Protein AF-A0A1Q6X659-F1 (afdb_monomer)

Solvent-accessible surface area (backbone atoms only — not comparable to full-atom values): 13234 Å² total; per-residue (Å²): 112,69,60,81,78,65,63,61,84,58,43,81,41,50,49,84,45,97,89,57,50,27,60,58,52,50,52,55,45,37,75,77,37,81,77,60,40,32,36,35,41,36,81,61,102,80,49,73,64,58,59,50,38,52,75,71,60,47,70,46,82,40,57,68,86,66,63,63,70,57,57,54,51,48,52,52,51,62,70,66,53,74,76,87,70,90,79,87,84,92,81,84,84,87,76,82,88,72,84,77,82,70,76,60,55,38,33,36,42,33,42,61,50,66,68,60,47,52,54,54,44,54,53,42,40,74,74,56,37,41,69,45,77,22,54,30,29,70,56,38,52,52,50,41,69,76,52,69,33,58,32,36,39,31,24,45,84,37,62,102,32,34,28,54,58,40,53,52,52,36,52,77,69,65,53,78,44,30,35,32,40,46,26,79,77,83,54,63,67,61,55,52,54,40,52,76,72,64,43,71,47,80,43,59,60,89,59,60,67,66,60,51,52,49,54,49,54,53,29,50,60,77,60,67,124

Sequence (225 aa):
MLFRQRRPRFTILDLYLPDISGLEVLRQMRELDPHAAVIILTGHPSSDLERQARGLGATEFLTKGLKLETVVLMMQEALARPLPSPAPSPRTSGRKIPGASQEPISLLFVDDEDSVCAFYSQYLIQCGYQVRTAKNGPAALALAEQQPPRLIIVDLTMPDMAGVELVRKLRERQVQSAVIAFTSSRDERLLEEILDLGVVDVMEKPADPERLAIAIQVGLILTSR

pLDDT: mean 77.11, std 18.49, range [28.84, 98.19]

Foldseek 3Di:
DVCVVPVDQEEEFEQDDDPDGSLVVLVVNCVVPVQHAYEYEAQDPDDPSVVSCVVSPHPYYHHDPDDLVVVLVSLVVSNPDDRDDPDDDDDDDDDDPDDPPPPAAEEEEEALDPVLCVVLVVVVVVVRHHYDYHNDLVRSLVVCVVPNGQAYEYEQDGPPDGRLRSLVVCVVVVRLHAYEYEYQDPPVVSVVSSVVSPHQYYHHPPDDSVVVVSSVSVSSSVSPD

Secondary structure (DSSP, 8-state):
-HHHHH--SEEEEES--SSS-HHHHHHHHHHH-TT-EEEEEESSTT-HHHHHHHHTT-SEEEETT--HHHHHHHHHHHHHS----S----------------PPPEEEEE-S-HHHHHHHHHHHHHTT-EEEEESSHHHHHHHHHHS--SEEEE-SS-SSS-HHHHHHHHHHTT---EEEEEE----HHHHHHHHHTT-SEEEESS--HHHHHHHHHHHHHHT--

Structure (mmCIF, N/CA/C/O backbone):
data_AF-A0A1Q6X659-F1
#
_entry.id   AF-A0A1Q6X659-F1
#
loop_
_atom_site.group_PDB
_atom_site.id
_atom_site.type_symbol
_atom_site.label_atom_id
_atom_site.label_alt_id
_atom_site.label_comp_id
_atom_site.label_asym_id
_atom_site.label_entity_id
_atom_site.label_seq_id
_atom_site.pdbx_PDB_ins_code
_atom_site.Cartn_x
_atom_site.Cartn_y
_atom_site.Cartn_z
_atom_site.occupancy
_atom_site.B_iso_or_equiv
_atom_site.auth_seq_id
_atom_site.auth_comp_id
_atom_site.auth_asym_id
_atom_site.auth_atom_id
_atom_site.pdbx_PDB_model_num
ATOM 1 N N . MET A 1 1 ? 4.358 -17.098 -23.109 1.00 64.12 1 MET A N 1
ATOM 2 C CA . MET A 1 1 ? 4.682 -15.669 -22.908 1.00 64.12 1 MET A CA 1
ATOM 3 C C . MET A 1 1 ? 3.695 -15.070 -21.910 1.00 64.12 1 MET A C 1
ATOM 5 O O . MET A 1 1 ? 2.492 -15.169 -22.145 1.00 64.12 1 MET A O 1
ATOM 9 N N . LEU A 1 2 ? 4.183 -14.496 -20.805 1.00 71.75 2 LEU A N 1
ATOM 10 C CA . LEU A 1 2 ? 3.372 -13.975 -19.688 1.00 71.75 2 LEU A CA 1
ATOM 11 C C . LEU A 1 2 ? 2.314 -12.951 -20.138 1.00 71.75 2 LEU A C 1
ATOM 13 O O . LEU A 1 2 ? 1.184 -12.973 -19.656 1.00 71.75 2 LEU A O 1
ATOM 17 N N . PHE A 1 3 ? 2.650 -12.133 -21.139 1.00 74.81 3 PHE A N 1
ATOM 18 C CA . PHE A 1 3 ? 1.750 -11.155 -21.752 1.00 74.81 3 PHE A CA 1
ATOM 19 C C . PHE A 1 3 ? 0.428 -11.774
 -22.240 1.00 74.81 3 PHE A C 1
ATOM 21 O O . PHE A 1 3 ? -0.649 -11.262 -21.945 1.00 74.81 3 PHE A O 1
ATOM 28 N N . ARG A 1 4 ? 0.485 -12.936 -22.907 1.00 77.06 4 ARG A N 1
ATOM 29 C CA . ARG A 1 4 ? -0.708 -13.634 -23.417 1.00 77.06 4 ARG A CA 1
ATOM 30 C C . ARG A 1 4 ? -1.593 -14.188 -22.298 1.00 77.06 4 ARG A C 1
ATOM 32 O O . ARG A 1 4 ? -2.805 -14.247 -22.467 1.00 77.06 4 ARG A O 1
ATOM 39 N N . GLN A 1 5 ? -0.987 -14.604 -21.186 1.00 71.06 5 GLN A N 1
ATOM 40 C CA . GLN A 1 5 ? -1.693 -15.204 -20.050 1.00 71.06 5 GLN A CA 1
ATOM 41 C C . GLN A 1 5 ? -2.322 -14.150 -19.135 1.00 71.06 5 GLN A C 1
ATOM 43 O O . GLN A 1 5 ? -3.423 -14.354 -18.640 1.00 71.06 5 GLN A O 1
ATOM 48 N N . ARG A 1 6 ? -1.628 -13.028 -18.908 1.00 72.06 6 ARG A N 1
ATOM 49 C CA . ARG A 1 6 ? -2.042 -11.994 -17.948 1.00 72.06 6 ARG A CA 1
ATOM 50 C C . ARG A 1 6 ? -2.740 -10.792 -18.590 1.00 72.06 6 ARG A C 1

== == ==

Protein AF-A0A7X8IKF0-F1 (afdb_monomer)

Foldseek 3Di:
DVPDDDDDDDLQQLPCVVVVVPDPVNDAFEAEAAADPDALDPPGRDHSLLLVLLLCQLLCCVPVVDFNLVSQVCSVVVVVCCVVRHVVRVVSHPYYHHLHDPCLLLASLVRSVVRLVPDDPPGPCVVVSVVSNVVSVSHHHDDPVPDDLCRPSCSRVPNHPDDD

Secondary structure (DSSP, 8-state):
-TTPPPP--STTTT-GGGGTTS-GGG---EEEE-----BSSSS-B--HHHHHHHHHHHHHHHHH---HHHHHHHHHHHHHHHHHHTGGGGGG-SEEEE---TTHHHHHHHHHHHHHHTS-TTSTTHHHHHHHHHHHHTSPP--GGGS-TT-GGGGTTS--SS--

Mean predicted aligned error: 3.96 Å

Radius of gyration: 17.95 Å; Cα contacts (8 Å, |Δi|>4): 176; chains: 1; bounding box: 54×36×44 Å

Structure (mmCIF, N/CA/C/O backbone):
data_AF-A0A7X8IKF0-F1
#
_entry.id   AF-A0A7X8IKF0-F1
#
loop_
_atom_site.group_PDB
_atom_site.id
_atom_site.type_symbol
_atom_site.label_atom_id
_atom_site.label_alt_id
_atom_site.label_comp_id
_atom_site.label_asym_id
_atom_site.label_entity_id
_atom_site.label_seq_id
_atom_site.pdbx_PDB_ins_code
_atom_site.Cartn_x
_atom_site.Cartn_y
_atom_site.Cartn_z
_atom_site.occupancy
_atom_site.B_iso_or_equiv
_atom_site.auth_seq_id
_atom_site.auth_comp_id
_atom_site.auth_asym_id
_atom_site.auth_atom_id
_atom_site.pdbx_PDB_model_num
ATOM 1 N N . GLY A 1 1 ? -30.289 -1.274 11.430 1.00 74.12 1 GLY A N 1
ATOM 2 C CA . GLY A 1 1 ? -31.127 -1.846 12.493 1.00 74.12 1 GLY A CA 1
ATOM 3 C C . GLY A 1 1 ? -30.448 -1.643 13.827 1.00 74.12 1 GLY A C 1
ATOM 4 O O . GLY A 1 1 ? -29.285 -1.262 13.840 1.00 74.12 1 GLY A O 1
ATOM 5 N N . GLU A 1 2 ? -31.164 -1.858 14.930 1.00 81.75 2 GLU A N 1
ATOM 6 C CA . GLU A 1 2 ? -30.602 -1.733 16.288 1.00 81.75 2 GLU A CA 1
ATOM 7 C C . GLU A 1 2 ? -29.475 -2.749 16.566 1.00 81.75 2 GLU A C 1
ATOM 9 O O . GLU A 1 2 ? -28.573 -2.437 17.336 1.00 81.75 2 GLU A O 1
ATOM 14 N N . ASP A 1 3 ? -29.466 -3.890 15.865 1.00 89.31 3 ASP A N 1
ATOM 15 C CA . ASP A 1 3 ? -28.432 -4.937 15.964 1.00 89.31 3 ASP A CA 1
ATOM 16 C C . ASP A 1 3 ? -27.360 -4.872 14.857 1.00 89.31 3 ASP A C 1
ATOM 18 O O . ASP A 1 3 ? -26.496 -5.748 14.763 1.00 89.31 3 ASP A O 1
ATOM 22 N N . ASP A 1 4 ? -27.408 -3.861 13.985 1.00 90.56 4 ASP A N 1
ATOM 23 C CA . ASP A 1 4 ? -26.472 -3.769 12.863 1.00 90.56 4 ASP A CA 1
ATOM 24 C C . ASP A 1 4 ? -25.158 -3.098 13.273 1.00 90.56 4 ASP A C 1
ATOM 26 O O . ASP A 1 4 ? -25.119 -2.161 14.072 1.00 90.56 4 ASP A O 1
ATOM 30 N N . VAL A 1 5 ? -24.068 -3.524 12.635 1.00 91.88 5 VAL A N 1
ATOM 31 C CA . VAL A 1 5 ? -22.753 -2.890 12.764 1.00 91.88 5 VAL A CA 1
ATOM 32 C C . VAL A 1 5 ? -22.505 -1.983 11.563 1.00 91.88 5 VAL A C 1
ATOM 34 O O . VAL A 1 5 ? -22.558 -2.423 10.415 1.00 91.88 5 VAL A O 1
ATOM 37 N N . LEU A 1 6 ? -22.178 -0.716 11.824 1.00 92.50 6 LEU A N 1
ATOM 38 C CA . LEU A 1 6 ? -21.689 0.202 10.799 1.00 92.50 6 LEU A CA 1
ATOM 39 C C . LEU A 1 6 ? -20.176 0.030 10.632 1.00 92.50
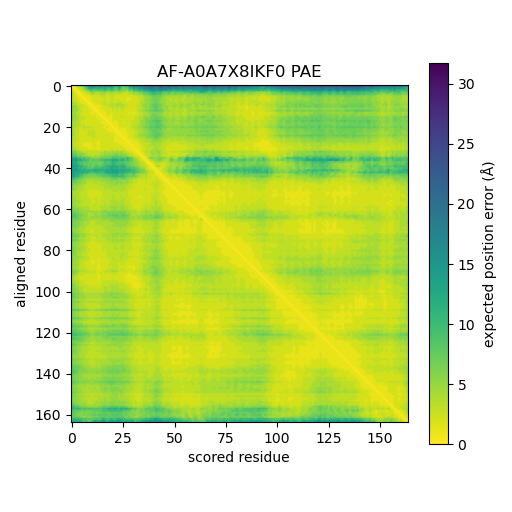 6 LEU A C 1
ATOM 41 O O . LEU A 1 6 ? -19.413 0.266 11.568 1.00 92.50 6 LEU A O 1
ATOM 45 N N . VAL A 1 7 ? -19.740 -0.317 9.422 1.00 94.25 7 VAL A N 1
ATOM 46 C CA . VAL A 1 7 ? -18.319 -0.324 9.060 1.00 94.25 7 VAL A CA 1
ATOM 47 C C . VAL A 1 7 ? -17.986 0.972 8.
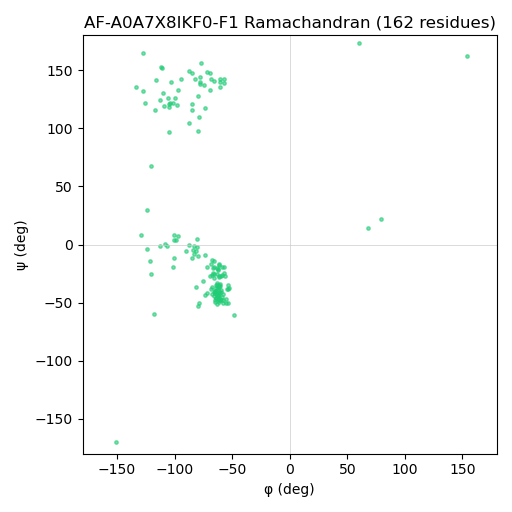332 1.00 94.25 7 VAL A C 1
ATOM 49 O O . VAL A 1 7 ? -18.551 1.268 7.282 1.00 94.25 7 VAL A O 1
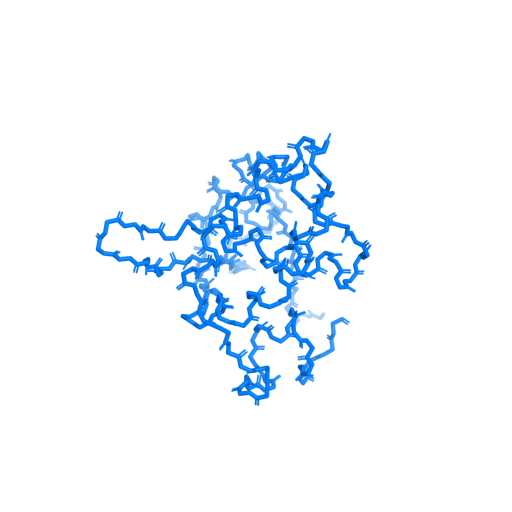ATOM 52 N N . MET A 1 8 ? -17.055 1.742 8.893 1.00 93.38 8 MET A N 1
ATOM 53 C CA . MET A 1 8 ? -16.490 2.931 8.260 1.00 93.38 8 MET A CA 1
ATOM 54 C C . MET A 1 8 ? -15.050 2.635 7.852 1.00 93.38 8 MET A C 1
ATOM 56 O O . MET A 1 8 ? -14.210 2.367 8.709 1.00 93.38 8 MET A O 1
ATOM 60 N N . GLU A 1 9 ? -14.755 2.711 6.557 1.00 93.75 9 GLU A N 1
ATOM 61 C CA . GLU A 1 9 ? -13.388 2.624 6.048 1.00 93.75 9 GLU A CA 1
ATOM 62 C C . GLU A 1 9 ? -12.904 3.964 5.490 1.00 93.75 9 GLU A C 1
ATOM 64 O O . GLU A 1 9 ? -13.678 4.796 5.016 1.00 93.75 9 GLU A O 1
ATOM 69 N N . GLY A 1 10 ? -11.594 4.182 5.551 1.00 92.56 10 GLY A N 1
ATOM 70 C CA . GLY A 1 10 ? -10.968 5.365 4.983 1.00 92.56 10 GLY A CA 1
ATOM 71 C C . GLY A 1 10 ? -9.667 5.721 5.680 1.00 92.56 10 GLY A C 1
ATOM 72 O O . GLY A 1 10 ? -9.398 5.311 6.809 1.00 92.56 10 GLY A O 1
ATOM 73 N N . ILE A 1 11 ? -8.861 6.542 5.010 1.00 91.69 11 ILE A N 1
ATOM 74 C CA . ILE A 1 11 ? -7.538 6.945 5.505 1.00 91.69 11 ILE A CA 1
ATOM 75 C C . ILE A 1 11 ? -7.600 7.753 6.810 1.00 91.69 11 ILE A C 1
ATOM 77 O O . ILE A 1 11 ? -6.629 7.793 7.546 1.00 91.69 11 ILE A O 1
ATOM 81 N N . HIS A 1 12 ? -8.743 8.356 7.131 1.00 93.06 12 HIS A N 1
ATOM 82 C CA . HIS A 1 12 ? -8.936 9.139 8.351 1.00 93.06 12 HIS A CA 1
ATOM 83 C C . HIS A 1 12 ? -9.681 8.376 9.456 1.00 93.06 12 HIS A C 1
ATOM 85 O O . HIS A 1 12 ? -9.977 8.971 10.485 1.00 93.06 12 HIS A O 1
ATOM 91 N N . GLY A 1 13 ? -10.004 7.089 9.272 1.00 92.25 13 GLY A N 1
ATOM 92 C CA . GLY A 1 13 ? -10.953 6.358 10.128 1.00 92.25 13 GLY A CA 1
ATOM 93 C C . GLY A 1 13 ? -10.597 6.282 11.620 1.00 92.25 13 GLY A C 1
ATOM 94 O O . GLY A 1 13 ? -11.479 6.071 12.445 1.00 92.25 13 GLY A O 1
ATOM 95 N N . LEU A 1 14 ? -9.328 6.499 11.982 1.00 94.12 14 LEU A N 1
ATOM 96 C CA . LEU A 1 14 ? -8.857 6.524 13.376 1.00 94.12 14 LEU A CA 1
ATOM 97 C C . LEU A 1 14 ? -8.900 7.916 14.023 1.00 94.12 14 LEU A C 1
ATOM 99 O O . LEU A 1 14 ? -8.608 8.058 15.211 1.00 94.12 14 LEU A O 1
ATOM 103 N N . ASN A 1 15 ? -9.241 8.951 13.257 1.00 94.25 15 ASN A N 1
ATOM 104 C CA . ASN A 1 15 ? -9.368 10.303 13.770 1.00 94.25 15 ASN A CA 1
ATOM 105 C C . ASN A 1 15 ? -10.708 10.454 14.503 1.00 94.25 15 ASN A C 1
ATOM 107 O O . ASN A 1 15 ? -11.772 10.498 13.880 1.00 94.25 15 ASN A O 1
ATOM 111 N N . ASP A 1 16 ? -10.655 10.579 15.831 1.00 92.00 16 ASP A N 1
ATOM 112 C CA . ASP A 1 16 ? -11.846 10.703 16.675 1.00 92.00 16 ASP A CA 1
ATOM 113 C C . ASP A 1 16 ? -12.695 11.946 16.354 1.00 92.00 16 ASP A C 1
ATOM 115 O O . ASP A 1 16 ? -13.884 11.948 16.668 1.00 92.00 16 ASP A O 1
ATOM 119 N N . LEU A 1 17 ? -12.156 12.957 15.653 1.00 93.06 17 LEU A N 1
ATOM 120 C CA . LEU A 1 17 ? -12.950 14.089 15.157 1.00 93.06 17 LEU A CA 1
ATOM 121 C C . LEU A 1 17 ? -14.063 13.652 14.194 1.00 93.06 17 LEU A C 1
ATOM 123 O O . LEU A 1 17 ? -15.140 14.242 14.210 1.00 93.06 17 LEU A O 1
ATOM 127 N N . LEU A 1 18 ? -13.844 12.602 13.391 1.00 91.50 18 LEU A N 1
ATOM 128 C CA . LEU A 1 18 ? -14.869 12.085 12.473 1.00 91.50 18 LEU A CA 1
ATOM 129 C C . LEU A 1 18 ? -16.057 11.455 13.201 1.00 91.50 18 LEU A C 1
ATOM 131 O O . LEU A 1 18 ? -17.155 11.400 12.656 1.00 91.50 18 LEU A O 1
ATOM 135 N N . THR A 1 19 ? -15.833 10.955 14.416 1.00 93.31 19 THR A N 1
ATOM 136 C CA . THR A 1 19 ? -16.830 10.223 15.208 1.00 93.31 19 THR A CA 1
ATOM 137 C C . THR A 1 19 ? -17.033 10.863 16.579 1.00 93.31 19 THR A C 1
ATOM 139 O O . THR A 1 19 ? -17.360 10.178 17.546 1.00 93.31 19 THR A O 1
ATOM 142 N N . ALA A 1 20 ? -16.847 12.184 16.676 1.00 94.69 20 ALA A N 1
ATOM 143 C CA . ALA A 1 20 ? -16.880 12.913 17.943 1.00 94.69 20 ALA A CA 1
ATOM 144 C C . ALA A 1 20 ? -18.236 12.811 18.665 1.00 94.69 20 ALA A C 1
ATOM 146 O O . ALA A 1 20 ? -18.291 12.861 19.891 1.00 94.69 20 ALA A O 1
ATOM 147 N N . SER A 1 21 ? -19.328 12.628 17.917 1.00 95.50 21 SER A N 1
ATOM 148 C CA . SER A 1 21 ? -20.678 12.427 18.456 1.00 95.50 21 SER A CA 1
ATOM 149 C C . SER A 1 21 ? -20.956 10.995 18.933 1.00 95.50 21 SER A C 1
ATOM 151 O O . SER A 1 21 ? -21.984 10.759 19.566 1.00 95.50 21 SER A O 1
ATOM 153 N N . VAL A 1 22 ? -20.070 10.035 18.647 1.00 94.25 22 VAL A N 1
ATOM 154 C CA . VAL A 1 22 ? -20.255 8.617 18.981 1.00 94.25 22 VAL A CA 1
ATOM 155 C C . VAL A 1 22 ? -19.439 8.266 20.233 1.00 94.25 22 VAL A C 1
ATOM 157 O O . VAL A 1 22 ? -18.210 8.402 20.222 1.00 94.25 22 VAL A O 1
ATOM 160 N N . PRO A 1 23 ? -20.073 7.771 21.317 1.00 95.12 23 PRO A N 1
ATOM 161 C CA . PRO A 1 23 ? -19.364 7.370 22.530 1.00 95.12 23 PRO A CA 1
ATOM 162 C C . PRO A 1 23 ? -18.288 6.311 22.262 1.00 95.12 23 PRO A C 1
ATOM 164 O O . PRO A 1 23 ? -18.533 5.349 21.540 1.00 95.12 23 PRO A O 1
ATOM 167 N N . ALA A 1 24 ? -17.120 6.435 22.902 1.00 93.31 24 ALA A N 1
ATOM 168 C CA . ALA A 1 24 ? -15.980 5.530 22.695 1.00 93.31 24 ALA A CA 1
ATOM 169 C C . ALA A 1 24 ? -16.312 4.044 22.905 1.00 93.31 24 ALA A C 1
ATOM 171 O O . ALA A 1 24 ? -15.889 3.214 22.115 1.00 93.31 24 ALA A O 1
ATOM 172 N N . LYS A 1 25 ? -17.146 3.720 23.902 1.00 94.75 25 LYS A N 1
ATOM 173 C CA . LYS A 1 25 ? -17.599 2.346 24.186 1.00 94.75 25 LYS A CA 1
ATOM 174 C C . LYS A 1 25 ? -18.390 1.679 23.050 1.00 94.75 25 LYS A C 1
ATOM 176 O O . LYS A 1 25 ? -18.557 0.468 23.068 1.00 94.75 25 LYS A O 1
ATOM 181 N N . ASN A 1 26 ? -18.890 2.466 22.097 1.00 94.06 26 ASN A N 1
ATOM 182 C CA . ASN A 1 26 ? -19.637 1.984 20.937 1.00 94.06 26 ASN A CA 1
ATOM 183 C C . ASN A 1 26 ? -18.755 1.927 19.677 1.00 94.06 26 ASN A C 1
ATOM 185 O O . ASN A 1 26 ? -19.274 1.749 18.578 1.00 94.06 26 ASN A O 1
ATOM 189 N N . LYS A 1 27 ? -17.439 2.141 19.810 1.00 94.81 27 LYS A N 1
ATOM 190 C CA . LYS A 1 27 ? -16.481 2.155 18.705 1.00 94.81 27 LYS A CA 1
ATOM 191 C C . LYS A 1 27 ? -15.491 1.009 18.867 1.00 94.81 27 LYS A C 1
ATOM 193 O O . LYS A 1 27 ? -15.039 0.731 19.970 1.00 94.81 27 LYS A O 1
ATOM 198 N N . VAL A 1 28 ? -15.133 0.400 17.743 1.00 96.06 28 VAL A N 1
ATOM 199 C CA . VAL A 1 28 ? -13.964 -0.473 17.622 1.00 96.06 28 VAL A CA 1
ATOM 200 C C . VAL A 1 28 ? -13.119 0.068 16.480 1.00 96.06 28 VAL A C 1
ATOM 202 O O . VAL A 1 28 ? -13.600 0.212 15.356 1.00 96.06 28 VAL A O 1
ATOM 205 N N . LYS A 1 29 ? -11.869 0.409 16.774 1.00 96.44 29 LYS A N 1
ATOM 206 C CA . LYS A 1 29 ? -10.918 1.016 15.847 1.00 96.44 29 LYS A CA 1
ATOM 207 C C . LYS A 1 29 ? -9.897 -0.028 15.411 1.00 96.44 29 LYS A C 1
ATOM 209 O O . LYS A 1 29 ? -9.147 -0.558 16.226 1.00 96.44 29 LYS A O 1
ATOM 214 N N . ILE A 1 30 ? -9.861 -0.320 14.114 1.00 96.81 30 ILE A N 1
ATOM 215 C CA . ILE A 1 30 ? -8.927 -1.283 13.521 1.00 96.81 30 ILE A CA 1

== == ==

- _Instructions for the task_:
Look above for the line holding "ATOM 16 C C" and the line holding "ATOM 34 O O". Retype both, and every line between them, word for word and nothing else.

- _Solution to the problem_:
ATOM 16 C C . ASP A 1 3 ? -27.360 -4.872 14.857 1.00 89.31 3 ASP A C 1
ATOM 18 O O . ASP A 1 3 ? -26.496 -5.748 14.763 1.00 89.31 3 ASP A O 1
ATOM 22 N N . ASP A 1 4 ? -27.408 -3.861 13.985 1.00 90.56 4 ASP A N 1
ATOM 23 C CA . ASP A 1 4 ? -26.472 -3.769 12.863 1.00 90.56 4 ASP A CA 1
ATOM 24 C C . ASP A 1 4 ? -25.158 -3.098 13.273 1.00 90.56 4 ASP A C 1
ATOM 26 O O . ASP A 1 4 ? -25.119 -2.161 14.072 1.00 90.56 4 ASP A O 1
ATOM 30 N N . VAL A 1 5 ? -24.068 -3.524 12.635 1.00 91.88 5 VAL A N 1
ATOM 31 C CA . VAL A 1 5 ? -22.753 -2.890 12.764 1.00 91.88 5 VAL A CA 1
ATOM 32 C C . VAL A 1 5 ? -22.505 -1.983 11.563 1.00 91.88 5 VAL A C 1
ATOM 34 O O . VAL A 1 5 ? -22.558 -2.423 10.415 1.00 91.88 5 VAL A O 1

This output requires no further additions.